■ **Exercise brief**
In the entries below, find the line with "pLDDT: mean 83.69, std" and the line with "ATOM 43 O O . ILE"; copy them and every line between them exactly, but not the pictures.

-- Opening Marker --

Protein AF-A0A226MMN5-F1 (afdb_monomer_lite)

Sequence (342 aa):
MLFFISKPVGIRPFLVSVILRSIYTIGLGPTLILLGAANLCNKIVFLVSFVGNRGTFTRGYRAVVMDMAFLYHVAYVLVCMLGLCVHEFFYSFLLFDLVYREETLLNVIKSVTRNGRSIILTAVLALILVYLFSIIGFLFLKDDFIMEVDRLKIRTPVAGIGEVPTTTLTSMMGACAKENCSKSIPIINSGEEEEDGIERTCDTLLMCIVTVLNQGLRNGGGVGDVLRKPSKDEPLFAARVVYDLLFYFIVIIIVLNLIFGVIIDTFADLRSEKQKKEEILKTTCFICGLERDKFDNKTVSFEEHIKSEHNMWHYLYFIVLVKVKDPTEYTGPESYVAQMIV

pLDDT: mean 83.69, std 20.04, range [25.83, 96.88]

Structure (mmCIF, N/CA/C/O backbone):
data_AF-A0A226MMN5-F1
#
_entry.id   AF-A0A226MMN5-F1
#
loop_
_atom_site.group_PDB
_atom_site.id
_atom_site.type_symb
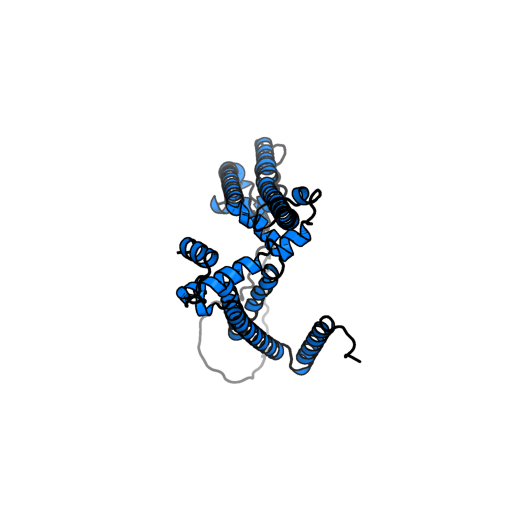ol
_atom_site.label_atom_id
_atom_site.label_alt_id
_atom_site.label_comp_id
_atom_site.label_asym_id
_atom_site.label_entity_id
_atom_site.label_seq_id
_atom_site.pdbx_PDB_ins_code
_atom_site.Cartn_x
_atom_site.Cartn_y
_atom_site.Cartn_z
_atom_site.occupancy
_atom_site.B_iso_or_equiv
_atom_site.auth_seq_id
_atom_site.auth_comp_id
_atom_site.auth_asym_id
_atom_site.auth_atom_id
_atom_site.pdbx_PDB_model_num
ATOM 1 N N . MET A 1 1 ? 24.597 -11.061 37.993 1.00 38.19 1 MET A N 1
ATOM 2 C CA . MET A 1 1 ? 24.288 -9.631 37.770 1.00 38.19 1 MET A CA 1
ATOM 3 C C . MET A 1 1 ? 23.425 -9.465 36.504 1.00 38.19 1 MET A C 1
ATOM 5 O O . MET A 1 1 ? 23.833 -8.815 35.559 1.00 38.19 1 MET A O 1
ATOM 9 N N . LEU A 1 2 ? 22.247 -10.107 36.454 1.00 40.34 2 LEU A N 1
ATOM 10 C CA . LEU A 1 2 ? 21.355 -10.127 35.271 1.00 40.34 2 LEU A CA 1
ATOM 11 C C . LEU A 1 2 ? 19.872 -9.883 35.627 1.00 40.34 2 LEU A C 1
ATOM 13 O O . LEU A 1 2 ? 19.006 -9.965 34.768 1.00 40.34 2 LEU A O 1
ATOM 17 N N . PHE A 1 3 ? 19.578 -9.554 36.889 1.00 44.19 3 PHE A N 1
ATOM 18 C CA . PHE A 1 3 ? 18.209 -9.427 37.405 1.00 44.19 3 PHE A CA 1
ATOM 19 C C . PHE A 1 3 ? 17.677 -7.982 37.478 1.00 44.19 3 PHE A C 1
ATOM 21 O O . PHE A 1 3 ? 16.555 -7.781 37.926 1.00 44.19 3 PHE A O 1
ATOM 28 N N . PHE A 1 4 ? 18.437 -6.978 37.018 1.00 48.72 4 PHE A N 1
ATOM 29 C CA . PHE A 1 4 ? 18.080 -5.553 37.168 1.00 48.72 4 PHE A CA 1
ATOM 30 C C . PHE A 1 4 ? 17.752 -4.813 35.863 1.00 48.72 4 PHE A C 1
ATOM 32 O O . PHE A 1 4 ? 17.658 -3.589 35.852 1.00 48.72 4 PHE A O 1
ATOM 39 N N . ILE A 1 5 ? 17.542 -5.524 34.757 1.00 44.88 5 ILE A N 1
ATOM 40 C CA . ILE A 1 5 ? 17.138 -4.897 33.494 1.00 44.88 5 ILE A CA 1
ATOM 41 C C . ILE A 1 5 ? 15.618 -5.032 33.357 1.00 44.88 5 ILE A C 1
ATOM 43 O O . ILE A 1 5 ? 15.082 -6.133 33.469 1.00 44.88 5 ILE A O 1
ATOM 47 N N . SER A 1 6 ? 14.931 -3.905 33.135 1.00 51.09 6 SER A N 1
ATOM 48 C CA . SER A 1 6 ? 13.475 -3.822 32.951 1.00 51.09 6 SER A CA 1
ATOM 49 C C . SER A 1 6 ? 12.944 -4.958 32.061 1.00 51.09 6 SER A C 1
ATOM 51 O O . SER A 1 6 ? 13.544 -5.274 31.029 1.00 51.09 6 SER A O 1
ATOM 53 N N . LYS A 1 7 ? 11.819 -5.571 32.461 1.00 58.28 7 LYS A N 1
ATOM 54 C CA . LYS A 1 7 ? 11.263 -6.828 31.911 1.00 58.28 7 LYS A CA 1
ATOM 55 C C . LYS A 1 7 ? 11.280 -6.965 30.367 1.00 58.28 7 LYS A C 1
ATOM 57 O O . LYS A 1 7 ? 11.557 -8.072 29.916 1.00 58.28 7 LYS A O 1
ATOM 62 N N . PRO A 1 8 ? 11.055 -5.925 29.531 1.00 59.38 8 PRO A N 1
ATOM 63 C CA . PRO A 1 8 ? 11.159 -6.070 28.070 1.00 59.38 8 PRO A CA 1
ATOM 64 C C . PRO A 1 8 ? 12.589 -5.948 27.507 1.00 59.38 8 PRO A C 1
ATOM 66 O O . PRO A 1 8 ? 12.871 -6.483 26.435 1.00 59.38 8 PRO A O 1
ATOM 69 N N . VAL A 1 9 ? 13.503 -5.274 28.211 1.00 65.75 9 VAL A N 1
ATOM 70 C CA . VAL A 1 9 ? 14.875 -5.007 27.739 1.00 65.75 9 VAL A CA 1
ATOM 71 C C . VAL A 1 9 ? 15.813 -6.177 28.057 1.00 65.75 9 VAL A C 1
ATOM 73 O O . VAL A 1 9 ? 16.785 -6.382 27.342 1.00 65.75 9 VAL A O 1
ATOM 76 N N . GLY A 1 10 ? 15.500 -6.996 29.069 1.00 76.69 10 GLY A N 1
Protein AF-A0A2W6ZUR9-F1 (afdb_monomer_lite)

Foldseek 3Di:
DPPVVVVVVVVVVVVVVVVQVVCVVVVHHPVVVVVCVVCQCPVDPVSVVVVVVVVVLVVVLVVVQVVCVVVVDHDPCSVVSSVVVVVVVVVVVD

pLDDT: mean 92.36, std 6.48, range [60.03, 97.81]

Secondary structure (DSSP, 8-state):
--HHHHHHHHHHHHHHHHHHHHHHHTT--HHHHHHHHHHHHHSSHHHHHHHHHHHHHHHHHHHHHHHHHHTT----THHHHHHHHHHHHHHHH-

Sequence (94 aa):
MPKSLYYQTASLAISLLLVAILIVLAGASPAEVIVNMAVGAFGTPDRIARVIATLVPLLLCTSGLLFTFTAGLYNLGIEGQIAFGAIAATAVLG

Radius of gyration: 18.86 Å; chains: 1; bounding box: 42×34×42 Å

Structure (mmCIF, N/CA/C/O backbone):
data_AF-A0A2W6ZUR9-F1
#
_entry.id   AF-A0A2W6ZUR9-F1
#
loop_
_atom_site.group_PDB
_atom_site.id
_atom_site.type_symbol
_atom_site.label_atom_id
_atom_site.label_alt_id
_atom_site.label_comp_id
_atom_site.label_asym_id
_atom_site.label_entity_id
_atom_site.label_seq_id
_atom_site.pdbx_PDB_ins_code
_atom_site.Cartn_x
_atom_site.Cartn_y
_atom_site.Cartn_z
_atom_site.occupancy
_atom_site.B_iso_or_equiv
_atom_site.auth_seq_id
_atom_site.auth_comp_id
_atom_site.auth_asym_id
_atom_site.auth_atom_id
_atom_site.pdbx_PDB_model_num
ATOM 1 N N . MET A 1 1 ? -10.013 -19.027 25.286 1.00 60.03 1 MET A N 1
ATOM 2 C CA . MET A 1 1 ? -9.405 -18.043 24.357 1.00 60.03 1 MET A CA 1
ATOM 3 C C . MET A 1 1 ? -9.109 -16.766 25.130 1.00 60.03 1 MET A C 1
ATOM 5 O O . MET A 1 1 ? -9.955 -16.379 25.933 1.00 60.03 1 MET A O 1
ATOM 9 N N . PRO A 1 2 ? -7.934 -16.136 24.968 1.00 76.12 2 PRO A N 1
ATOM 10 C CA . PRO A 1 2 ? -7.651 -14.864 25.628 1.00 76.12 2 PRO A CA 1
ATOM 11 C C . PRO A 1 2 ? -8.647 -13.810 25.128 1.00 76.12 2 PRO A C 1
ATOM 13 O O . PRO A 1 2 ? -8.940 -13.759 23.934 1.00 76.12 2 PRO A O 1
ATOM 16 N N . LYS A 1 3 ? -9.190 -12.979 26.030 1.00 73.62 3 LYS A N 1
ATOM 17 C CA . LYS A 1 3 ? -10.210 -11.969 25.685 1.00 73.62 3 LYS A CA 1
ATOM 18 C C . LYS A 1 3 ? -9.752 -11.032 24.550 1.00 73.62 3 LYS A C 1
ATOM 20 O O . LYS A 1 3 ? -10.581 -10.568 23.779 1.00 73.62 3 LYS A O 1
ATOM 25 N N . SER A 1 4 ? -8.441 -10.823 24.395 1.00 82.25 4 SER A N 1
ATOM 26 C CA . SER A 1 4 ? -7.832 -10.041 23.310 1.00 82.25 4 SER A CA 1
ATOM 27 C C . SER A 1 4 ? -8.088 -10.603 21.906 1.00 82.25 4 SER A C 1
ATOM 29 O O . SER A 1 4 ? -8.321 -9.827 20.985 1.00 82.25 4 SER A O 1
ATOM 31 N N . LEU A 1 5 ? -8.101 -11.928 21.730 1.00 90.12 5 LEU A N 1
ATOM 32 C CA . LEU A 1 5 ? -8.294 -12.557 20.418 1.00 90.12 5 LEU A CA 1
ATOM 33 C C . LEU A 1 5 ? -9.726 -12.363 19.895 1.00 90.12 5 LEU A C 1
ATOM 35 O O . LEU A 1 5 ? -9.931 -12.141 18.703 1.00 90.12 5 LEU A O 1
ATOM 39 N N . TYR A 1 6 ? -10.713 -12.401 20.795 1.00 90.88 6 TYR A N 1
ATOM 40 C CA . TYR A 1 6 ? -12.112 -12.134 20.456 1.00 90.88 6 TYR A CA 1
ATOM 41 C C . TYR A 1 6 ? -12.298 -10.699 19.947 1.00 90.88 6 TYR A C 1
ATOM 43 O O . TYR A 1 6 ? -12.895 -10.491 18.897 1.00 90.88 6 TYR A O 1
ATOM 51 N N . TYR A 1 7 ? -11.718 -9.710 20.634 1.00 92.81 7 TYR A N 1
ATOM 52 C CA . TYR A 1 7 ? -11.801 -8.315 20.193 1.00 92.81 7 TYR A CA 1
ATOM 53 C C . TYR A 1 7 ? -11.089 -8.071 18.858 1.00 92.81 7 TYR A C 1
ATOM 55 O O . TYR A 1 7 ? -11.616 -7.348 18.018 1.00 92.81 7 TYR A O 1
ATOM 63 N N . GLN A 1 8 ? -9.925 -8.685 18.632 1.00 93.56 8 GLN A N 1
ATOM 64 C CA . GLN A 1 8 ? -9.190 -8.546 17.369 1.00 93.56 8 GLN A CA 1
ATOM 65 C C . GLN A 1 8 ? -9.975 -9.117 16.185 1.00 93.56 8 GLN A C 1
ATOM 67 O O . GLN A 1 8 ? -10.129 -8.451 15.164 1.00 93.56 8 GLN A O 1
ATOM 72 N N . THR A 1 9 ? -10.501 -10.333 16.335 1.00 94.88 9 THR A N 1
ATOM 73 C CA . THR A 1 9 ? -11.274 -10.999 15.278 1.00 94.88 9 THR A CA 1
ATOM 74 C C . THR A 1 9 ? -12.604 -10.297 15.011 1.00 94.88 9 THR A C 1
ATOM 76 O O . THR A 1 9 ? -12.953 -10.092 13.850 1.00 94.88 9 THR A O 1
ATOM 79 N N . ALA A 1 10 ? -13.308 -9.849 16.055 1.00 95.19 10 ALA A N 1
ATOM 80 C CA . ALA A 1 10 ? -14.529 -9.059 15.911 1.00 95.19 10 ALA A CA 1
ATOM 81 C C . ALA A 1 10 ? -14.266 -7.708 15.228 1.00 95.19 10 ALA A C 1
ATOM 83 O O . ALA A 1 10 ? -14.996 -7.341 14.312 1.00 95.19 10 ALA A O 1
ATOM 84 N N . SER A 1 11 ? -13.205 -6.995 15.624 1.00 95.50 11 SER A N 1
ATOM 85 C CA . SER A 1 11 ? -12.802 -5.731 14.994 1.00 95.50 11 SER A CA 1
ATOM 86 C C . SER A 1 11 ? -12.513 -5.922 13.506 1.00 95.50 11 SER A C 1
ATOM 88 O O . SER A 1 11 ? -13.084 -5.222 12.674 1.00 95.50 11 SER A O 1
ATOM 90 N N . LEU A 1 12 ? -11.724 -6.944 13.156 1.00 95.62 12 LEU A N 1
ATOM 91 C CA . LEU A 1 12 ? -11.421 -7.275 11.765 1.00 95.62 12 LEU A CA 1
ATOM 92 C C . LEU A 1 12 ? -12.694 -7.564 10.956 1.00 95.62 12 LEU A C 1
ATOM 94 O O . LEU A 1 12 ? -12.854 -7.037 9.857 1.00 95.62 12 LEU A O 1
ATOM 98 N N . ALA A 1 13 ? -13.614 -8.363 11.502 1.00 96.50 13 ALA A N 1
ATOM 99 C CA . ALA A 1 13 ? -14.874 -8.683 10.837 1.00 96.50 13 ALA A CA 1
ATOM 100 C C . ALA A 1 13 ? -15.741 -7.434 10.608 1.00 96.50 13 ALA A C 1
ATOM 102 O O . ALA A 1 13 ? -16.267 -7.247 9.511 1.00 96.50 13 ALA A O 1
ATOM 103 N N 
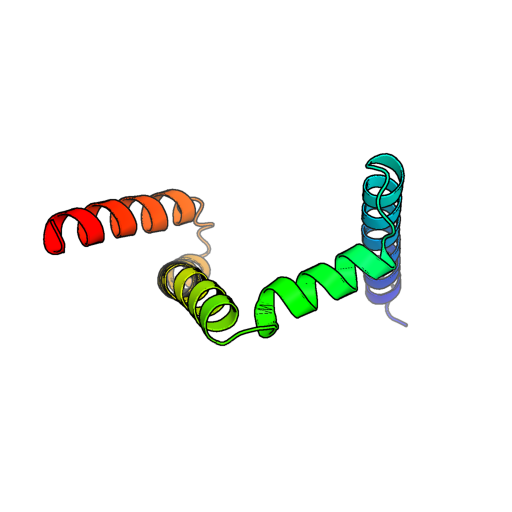. ILE A 1 14 ? -15.851 -6.555 11.609 1.00 97.00 14 ILE A N 1
ATOM 104 C CA . ILE A 1 14 ? -16.604 -5.297 11.508 1.00 97.00 14 ILE A CA 1
ATOM 105 C C . ILE A 1 14 ? -15.970 -4.368 10.467 1.00 97.00 14 ILE A C 1
ATOM 107 O O . ILE A 1 14 ? -16.689 -3.804 9.644 1.00 97.00 14 ILE A O 1
ATOM 111 N N . SER A 1 15 ? -14.641 -4.231 10.453 1.00 96.75 15 SER A N 1
ATOM 112 C CA . SER A 1 15 ? -13.937 -3.423 9.452 1.00 96.75 15 SER A CA 1
ATOM 113 C C . SER A 1 15 ? -14.171 -3.940 8.033 1.00 96.75 15 SER A C 1
ATOM 115 O O . SER A 1 1
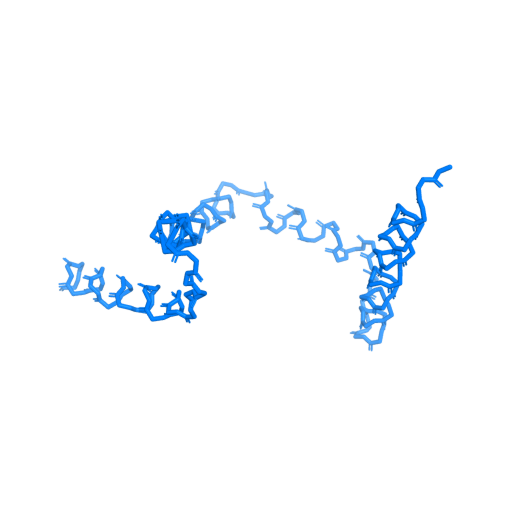5 ? -14.493 -3.152 7.147 1.00 96.75 15 SER A O 1
ATOM 117 N N . LEU A 1 16 ? -14.069 -5.255 7.813 1.00 95.56 16 LEU A N 1
ATOM 118 C CA . LEU A 1 16 ? -14.332 -5.861 6.503 1.00 95.56 16 LEU A CA 1
ATOM 119 C C . LEU A 1 16 ? -15.787 -5.669 6.064 1.00 95.56 16 LEU A C 1
ATOM 121 O O . LEU A 1 16 ? -16.043 -5.364 4.900 1.00 95.56 16 LEU A O 1
ATOM 125 N N . LEU A 1 17 ? -16.737 -5.797 6.993 1.00 97.00 17 LEU A N 1
ATOM 126 C CA . LEU A 1 17 ? -18.156 -5.577 6.723 1.00 97.00 17 LEU A CA 1
ATOM 127 C C . LEU A 1 17 ? -18.429 -4.120 6.336 1.00 97.00 17 LEU A C 1
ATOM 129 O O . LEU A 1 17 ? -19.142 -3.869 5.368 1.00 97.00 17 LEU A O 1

-- Closing Marker --

■ **Expected answer**
pLDDT: mean 83.69, std 20.04, range [25.83, 96.88]

Structure (mmCIF, N/CA/C/O backbone):
data_AF-A0A226MMN5-F1
#
_entry.id   AF-A0A226MMN5-F1
#
loop_
_atom_site.group_PDB
_atom_site.id
_atom_site.type_symb
ol
_atom_site.label_atom_id
_atom_site.label_alt_id
_atom_site.label_comp_id
_atom_site.label_asym_id
_atom_site.label_entity_id
_atom_site.label_seq_id
_atom_site.pdbx_PDB_ins_code
_atom_site.Cartn_x
_atom_site.Cartn_y
_atom_site.Cartn_z
_atom_site.occupancy
_atom_site.B_iso_or_equiv
_atom_site.auth_seq_id
_atom_site.auth_comp_id
_atom_site.auth_asym_id
_atom_site.auth_atom_id
_atom_site.pdbx_PDB_model_num
ATOM 1 N N . MET A 1 1 ? 24.597 -11.061 37.993 1.00 38.19 1 MET A N 1
ATOM 2 C CA . MET A 1 1 ? 24.288 -9.631 37.770 1.00 38.19 1 MET A CA 1
ATOM 3 C C . MET A 1 1 ? 23.425 -9.465 36.504 1.00 38.19 1 MET A C 1
ATOM 5 O O . MET A 1 1 ? 23.833 -8.815 35.559 1.00 38.19 1 MET A O 1
ATOM 9 N N . LEU A 1 2 ? 22.247 -10.107 36.454 1.00 40.34 2 LEU A N 1
ATOM 10 C CA . LEU A 1 2 ? 21.355 -10.127 35.271 1.00 40.34 2 LEU A CA 1
ATOM 11 C C . LEU A 1 2 ? 19.872 -9.883 35.627 1.00 40.34 2 LEU A C 1
ATOM 13 O O . LEU A 1 2 ? 19.006 -9.965 34.768 1.00 40.34 2 LEU A O 1
ATOM 17 N N . PHE A 1 3 ? 19.578 -9.554 36.889 1.00 44.19 3 PHE A N 1
ATOM 18 C CA . PHE A 1 3 ? 18.209 -9.427 37.405 1.00 44.19 3 PHE A CA 1
ATOM 19 C C . PHE A 1 3 ? 17.677 -7.982 37.478 1.00 44.19 3 PHE A C 1
ATOM 21 O O . PHE A 1 3 ? 16.555 -7.781 37.926 1.00 44.19 3 PHE A O 1
ATOM 28 N N . PHE A 1 4 ? 18.437 -6.978 37.018 1.00 48.72 4 PHE A N 1
ATOM 29 C CA . PHE A 1 4 ? 18.080 -5.553 37.168 1.00 48.72 4 PHE A CA 1
ATOM 30 C C . PHE A 1 4 ? 17.752 -4.813 35.863 1.00 48.72 4 PHE A C 1
ATOM 32 O O . PHE A 1 4 ? 17.658 -3.589 35.852 1.00 48.72 4 PHE A O 1
ATOM 39 N N . ILE A 1 5 ? 17.542 -5.524 34.757 1.00 44.88 5 ILE A N 1
ATOM 40 C CA . ILE A 1 5 ? 17.138 -4.897 33.494 1.00 44.88 5 ILE A CA 1
ATOM 41 C C . ILE A 1 5 ? 15.618 -5.032 33.357 1.00 44.88 5 ILE A C 1
ATOM 43 O O . ILE A 1 5 ? 15.082 -6.133 33.469 1.00 44.88 5 ILE A O 1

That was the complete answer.